■ About this exercise
From the listing below, copy only the lines running from the line that contains "ATOM 160 C CA" to the line that contains "ATOM 173 C CA", both included.

■ Available data
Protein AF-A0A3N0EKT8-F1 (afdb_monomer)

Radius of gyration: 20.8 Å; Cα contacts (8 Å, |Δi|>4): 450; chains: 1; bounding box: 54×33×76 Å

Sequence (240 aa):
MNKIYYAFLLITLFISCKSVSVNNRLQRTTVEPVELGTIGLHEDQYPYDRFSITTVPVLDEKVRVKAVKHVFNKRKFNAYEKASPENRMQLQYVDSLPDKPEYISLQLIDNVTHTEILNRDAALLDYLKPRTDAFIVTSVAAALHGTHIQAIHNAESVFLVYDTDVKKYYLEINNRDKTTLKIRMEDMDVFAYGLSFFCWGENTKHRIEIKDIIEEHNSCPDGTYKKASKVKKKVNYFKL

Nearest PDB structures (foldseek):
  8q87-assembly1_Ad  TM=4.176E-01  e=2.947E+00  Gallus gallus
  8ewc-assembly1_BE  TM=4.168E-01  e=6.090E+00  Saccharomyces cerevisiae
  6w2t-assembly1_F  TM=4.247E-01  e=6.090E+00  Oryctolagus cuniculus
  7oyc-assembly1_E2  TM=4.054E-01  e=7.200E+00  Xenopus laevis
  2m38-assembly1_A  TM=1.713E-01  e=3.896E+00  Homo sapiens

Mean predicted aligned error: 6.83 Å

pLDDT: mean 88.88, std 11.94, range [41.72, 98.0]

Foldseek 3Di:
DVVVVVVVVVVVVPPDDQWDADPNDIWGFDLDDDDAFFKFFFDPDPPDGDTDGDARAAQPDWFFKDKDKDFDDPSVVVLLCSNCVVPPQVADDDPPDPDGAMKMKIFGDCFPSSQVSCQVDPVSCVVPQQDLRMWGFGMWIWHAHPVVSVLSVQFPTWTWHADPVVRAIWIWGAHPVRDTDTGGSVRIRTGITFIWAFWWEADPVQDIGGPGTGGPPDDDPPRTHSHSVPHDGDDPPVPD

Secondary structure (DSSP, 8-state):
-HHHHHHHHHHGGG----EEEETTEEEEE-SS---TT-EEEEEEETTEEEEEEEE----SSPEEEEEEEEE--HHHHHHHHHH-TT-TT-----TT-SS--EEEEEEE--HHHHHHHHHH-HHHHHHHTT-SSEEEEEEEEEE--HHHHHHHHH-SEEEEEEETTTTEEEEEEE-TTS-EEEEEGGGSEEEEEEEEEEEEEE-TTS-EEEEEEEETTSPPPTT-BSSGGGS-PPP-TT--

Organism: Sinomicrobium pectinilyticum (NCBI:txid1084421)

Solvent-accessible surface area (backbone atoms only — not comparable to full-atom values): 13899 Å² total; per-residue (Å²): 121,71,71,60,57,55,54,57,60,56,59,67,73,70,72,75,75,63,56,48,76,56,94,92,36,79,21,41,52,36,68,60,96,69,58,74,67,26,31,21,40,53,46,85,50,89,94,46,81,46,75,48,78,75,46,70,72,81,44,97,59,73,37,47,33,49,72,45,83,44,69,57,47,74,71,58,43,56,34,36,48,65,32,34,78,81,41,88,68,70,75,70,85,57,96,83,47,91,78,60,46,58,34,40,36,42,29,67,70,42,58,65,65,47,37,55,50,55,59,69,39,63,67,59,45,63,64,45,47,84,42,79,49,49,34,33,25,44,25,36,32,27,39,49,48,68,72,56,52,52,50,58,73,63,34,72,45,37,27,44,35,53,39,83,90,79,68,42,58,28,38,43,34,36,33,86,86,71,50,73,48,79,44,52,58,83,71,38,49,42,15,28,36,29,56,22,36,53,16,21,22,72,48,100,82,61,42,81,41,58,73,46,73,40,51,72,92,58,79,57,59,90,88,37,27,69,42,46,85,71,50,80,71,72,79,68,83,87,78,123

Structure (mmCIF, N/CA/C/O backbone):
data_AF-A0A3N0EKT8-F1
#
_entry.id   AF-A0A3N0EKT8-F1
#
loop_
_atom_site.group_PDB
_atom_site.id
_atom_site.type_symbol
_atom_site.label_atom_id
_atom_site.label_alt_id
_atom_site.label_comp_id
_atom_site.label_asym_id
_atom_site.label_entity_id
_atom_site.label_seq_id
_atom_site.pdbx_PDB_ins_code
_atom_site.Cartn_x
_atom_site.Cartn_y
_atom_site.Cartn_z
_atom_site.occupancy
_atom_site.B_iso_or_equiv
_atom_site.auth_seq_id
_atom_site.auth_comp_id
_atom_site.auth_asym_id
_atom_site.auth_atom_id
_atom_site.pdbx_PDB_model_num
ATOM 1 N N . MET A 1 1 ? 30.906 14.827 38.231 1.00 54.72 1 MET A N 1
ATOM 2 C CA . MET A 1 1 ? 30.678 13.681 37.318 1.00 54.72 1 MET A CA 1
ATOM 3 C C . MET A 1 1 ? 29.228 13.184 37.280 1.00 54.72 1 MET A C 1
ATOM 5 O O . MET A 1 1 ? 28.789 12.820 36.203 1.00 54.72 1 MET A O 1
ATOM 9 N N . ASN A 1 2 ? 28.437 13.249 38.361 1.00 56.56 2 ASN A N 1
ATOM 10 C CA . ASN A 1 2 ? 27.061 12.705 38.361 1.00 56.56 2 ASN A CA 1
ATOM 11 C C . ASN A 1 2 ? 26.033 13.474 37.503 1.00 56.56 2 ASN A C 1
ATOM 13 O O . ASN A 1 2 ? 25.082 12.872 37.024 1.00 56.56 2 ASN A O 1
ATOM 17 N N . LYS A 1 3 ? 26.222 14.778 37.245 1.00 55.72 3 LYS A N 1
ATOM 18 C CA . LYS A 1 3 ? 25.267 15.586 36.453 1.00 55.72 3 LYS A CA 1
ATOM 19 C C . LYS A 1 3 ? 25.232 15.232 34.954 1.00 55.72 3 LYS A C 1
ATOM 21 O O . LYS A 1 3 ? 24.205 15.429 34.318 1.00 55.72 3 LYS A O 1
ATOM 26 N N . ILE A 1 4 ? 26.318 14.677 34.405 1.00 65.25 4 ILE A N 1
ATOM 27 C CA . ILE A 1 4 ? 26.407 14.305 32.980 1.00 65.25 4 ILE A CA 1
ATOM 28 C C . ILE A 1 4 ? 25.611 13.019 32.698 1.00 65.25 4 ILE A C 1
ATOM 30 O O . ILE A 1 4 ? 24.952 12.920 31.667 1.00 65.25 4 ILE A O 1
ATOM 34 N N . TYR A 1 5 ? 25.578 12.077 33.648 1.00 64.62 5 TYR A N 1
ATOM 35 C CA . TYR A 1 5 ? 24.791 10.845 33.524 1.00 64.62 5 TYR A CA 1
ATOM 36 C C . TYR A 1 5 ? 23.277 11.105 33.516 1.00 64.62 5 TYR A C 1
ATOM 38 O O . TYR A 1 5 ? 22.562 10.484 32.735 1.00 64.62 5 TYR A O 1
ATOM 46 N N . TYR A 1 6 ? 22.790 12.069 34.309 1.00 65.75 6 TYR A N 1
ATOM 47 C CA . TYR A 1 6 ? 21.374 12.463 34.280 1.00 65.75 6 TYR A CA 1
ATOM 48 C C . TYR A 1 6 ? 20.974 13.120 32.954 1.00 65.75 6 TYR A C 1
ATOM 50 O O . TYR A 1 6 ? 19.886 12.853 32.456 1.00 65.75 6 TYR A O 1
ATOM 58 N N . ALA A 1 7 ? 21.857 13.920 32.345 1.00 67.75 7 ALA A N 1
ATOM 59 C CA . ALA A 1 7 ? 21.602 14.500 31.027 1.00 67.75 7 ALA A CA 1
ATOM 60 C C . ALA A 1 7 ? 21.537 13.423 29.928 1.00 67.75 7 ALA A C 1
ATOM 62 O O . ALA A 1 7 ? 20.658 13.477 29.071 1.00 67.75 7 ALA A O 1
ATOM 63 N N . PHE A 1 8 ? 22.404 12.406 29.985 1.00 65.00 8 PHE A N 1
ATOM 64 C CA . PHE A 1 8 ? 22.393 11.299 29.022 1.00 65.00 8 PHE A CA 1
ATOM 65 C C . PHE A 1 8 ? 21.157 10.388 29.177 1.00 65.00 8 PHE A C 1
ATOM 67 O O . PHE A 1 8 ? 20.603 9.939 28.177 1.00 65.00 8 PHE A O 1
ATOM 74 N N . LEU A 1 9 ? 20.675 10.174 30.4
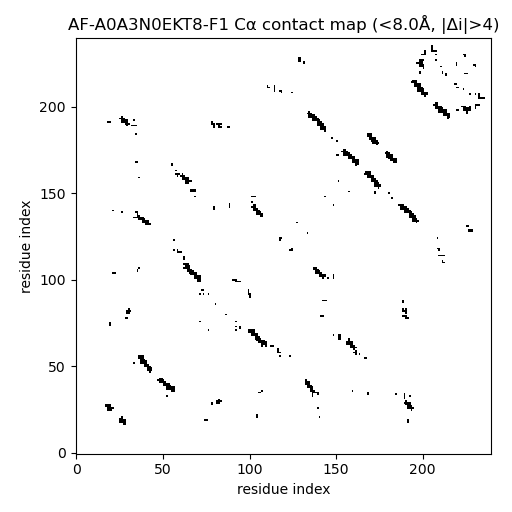10 1.00 65.12 9 LEU A N 1
ATOM 75 C CA . LEU A 1 9 ? 19.441 9.423 30.696 1.00 65.12 9 LEU A CA 1
ATOM 76 C C . LEU A 1 9 ? 18.169 10.181 30.263 1.00 65.12 9 LEU A C 1
ATOM 78 O O . LEU A 1 9 ? 17.172 9.562 29.905 1.00 65.12 9 LEU A O 1
ATOM 82 N N . LEU A 1 10 ? 18.192 11.518 30.280 1.00 64.25 10 LEU A N 1
ATOM 83 C CA . LEU A 1 10 ? 17.062 12.341 29.838 1.00 64.25 10 LEU A CA 1
ATOM 84 C C . LEU A 1 10 ? 16.920 12.353 28.305 1.00 64.25 10 LEU A C 1
ATOM 86 O O . LEU A 1 10 ? 15.809 12.409 27.787 1.00 64.25 10 LEU A O 1
ATOM 90 N N . ILE A 1 11 ? 18.038 12.276 27.572 1.00 62.16 11 ILE A N 1
ATOM 91 C CA . ILE A 1 11 ? 18.063 12.333 26.100 1.00 62.16 11 ILE A CA 1
ATOM 92 C C . ILE A 1 11 ? 17.533 11.035 25.464 1.00 62.16 11 ILE A C 1
ATOM 94 O O . ILE A 1 11 ? 16.912 11.081 24.402 1.00 62.16 11 ILE A O 1
ATOM 98 N N . THR A 1 12 ? 17.691 9.879 26.115 1.00 58.44 12 THR A N 1
ATOM 99 C CA . THR A 1 12 ? 17.203 8.591 25.582 1.00 58.44 12 THR A CA 1
ATOM 100 C C . THR A 1 12 ? 15.682 8.421 25.667 1.00 58.44 12 THR A C 1
ATOM 102 O O . THR A 1 12 ? 15.132 7.568 24.970 1.00 58.44 12 THR A O 1
ATOM 105 N N . LEU A 1 13 ? 14.977 9.252 26.446 1.00 53.38 13 LEU A N 1
ATOM 106 C CA . LEU A 1 13 ? 13.518 9.182 26.611 1.00 53.38 13 LEU A CA 1
ATOM 107 C C . LEU A 1 13 ? 12.720 9.817 25.456 1.00 53.38 13 LEU A C 1
ATOM 109 O O . LEU A 1 13 ? 11.517 9.582 25.357 1.00 53.38 13 LEU A O 1
ATOM 113 N N . PHE A 1 14 ? 13.360 10.578 24.560 1.00 49.94 14 PHE A N 1
ATOM 114 C CA . PHE A 1 14 ? 12.668 11.303 23.480 1.00 49.94 14 PHE A CA 1
ATOM 115 C C . PHE A 1 14 ? 12.759 10.648 22.098 1.00 49.94 14 PHE A C 1
ATOM 117 O O . PHE A 1 14 ? 12.270 11.210 21.116 1.00 49.94 14 PHE A O 1
ATOM 124 N N . ILE A 1 15 ? 13.333 9.447 21.989 1.00 55.94 15 ILE A N 1
ATOM 125 C CA . ILE A 1 15 ? 13.371 8.730 20.711 1.00 55.94 15 ILE A CA 1
ATOM 126 C C . ILE A 1 15 ? 11.986 8.123 20.457 1.00 55.94 15 ILE A C 1
ATOM 128 O O . ILE A 1 15 ? 11.679 6.999 20.854 1.00 55.94 15 ILE A O 1
ATOM 132 N N . SER A 1 16 ? 11.116 8.900 19.809 1.00 56.34 16 SER A N 1
ATOM 133 C CA . SER A 1 16 ? 9.816 8.423 19.342 1.00 56.34 16 SER A CA 1
ATOM 134 C C . SER A 1 16 ? 10.025 7.272 18.357 1.00 56.34 16 SER A C 1
ATOM 136 O O . SER A 1 16 ? 10.708 7.418 17.344 1.00 56.34 16 SER A O 1
ATOM 138 N N . CYS A 1 17 ? 9.459 6.107 18.661 1.00 65.56 17 CYS A N 1
ATOM 139 C CA . CYS A 1 17 ? 9.582 4.939 17.802 1.00 65.56 17 CYS A CA 1
ATOM 140 C C . CYS A 1 17 ? 8.700 5.117 16.552 1.00 65.56 17 CYS A C 1
ATOM 142 O O . CYS A 1 17 ? 7.477 5.103 16.665 1.00 65.56 17 CYS A O 1
ATOM 144 N N . LYS A 1 18 ? 9.319 5.281 15.374 1.00 80.25 18 LYS A N 1
ATOM 145 C CA . LYS A 1 18 ? 8.649 5.556 14.082 1.00 80.25 18 LYS A CA 1
ATOM 146 C C . LYS A 1 18 ? 8.033 4.323 13.395 1.00 80.25 18 LYS A C 1
ATOM 148 O O . LYS A 1 18 ? 7.576 4.397 12.257 1.00 80.25 18 LYS A O 1
ATOM 153 N N . SER A 1 19 ? 8.057 3.166 14.048 1.00 85.25 19 SER A N 1
ATOM 154 C CA . SER A 1 19 ? 7.623 1.903 13.452 1.00 85.25 19 SER A CA 1
ATOM 155 C C . SER A 1 19 ? 6.805 1.060 14.420 1.00 85.25 19 SER A C 1
ATOM 157 O O . SER A 1 19 ? 6.860 1.237 15.641 1.00 85.25 19 SER A O 1
ATOM 159 N N . VAL A 1 20 ? 6.042 0.116 13.881 1.00 88.25 20 VAL A N 1
ATOM 160 C CA . VAL A 1 20 ? 5.290 -0.906 14.617 1.00 88.25 20 VAL A CA 1
ATOM 161 C C . VAL A 1 20 ? 5.430 -2.253 13.913 1.00 88.25 20 VAL A C 1
ATOM 163 O O . VAL A 1 20 ? 5.622 -2.309 12.704 1.00 88.25 20 VAL A O 1
ATOM 166 N N . SER A 1 21 ? 5.345 -3.351 14.667 1.00 86.88 21 SER A N 1
ATOM 167 C CA . SER A 1 21 ? 5.317 -4.697 14.084 1.00 86.88 21 SER A CA 1
ATOM 168 C C . SER A 1 21 ? 3.875 -5.169 13.901 1.00 86.88 21 SER A C 1
ATOM 170 O O . SER A 1 21 ? 3.085 -5.174 14.855 1.00 86.88 21 SER A O 1
ATOM 172 N N . VAL A 1 22 ? 3.535 -5.571 12.679 1.00 84.50 22 VAL A N 1
ATOM 173 C CA . VAL A 1 22 ? 2.229 -6.117 12.289 1.00 84.50 22 VAL A CA 1
ATOM 174 C C . VAL A 1 22 ? 2.485 -7.376 11.464 1.00 84.50 22 VAL A C 1
ATOM 176 O O . VAL A 1 22 ? 3.223 -7.326 10.488 1.00 84.50 22 VAL A O 1
ATOM 179 N N . ASN A 1 23 ? 1.916 -8.522 11.857 1.00 81.50 23 ASN A N 1
ATOM 180 C CA . ASN A 1 23 ? 2.193 -9.823 11.219 1.00 81.50 23 ASN A CA 1
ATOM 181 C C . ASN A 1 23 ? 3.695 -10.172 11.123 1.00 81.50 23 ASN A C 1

■ Task answer
ATOM 160 C CA . VAL A 1 20 ? 5.290 -0.906 14.617 1.00 88.25 20 VAL A CA 1
ATOM 161 C C . VAL A 1 20 ? 5.430 -2.253 13.913 1.00 88.25 20 VAL A C 1
ATOM 163 O O . VAL A 1 20 ? 5.622 -2.309 12.704 1.00 88.25 20 VAL A O 1
ATOM 166 N N . SER A 1 21 ? 5.345 -3.351 14.667 1.00 86.88 21 SER A N 1
ATOM 167 C CA . SER A 1 21 ? 5.317 -4.697 14.084 1.00 86.88 21 SER A CA 1
ATOM 168 C C . SER A 1 21 ? 3.875 -5.169 13.901 1.00 86.88 21 SER A C 1
ATOM 170 O O . SER A 1 21 ? 3.085 -5.174 14.855 1.00 86.88 21 SER A O 1
ATOM 172 N N . VAL A 1 22 ? 3.535 -5.571 12.679 1.00 84.50 22 VAL A N 1
ATOM 173 C CA . VAL A 1 22 ? 2.229 -6.117 12.289 1.00 84.50 22 VAL A CA 1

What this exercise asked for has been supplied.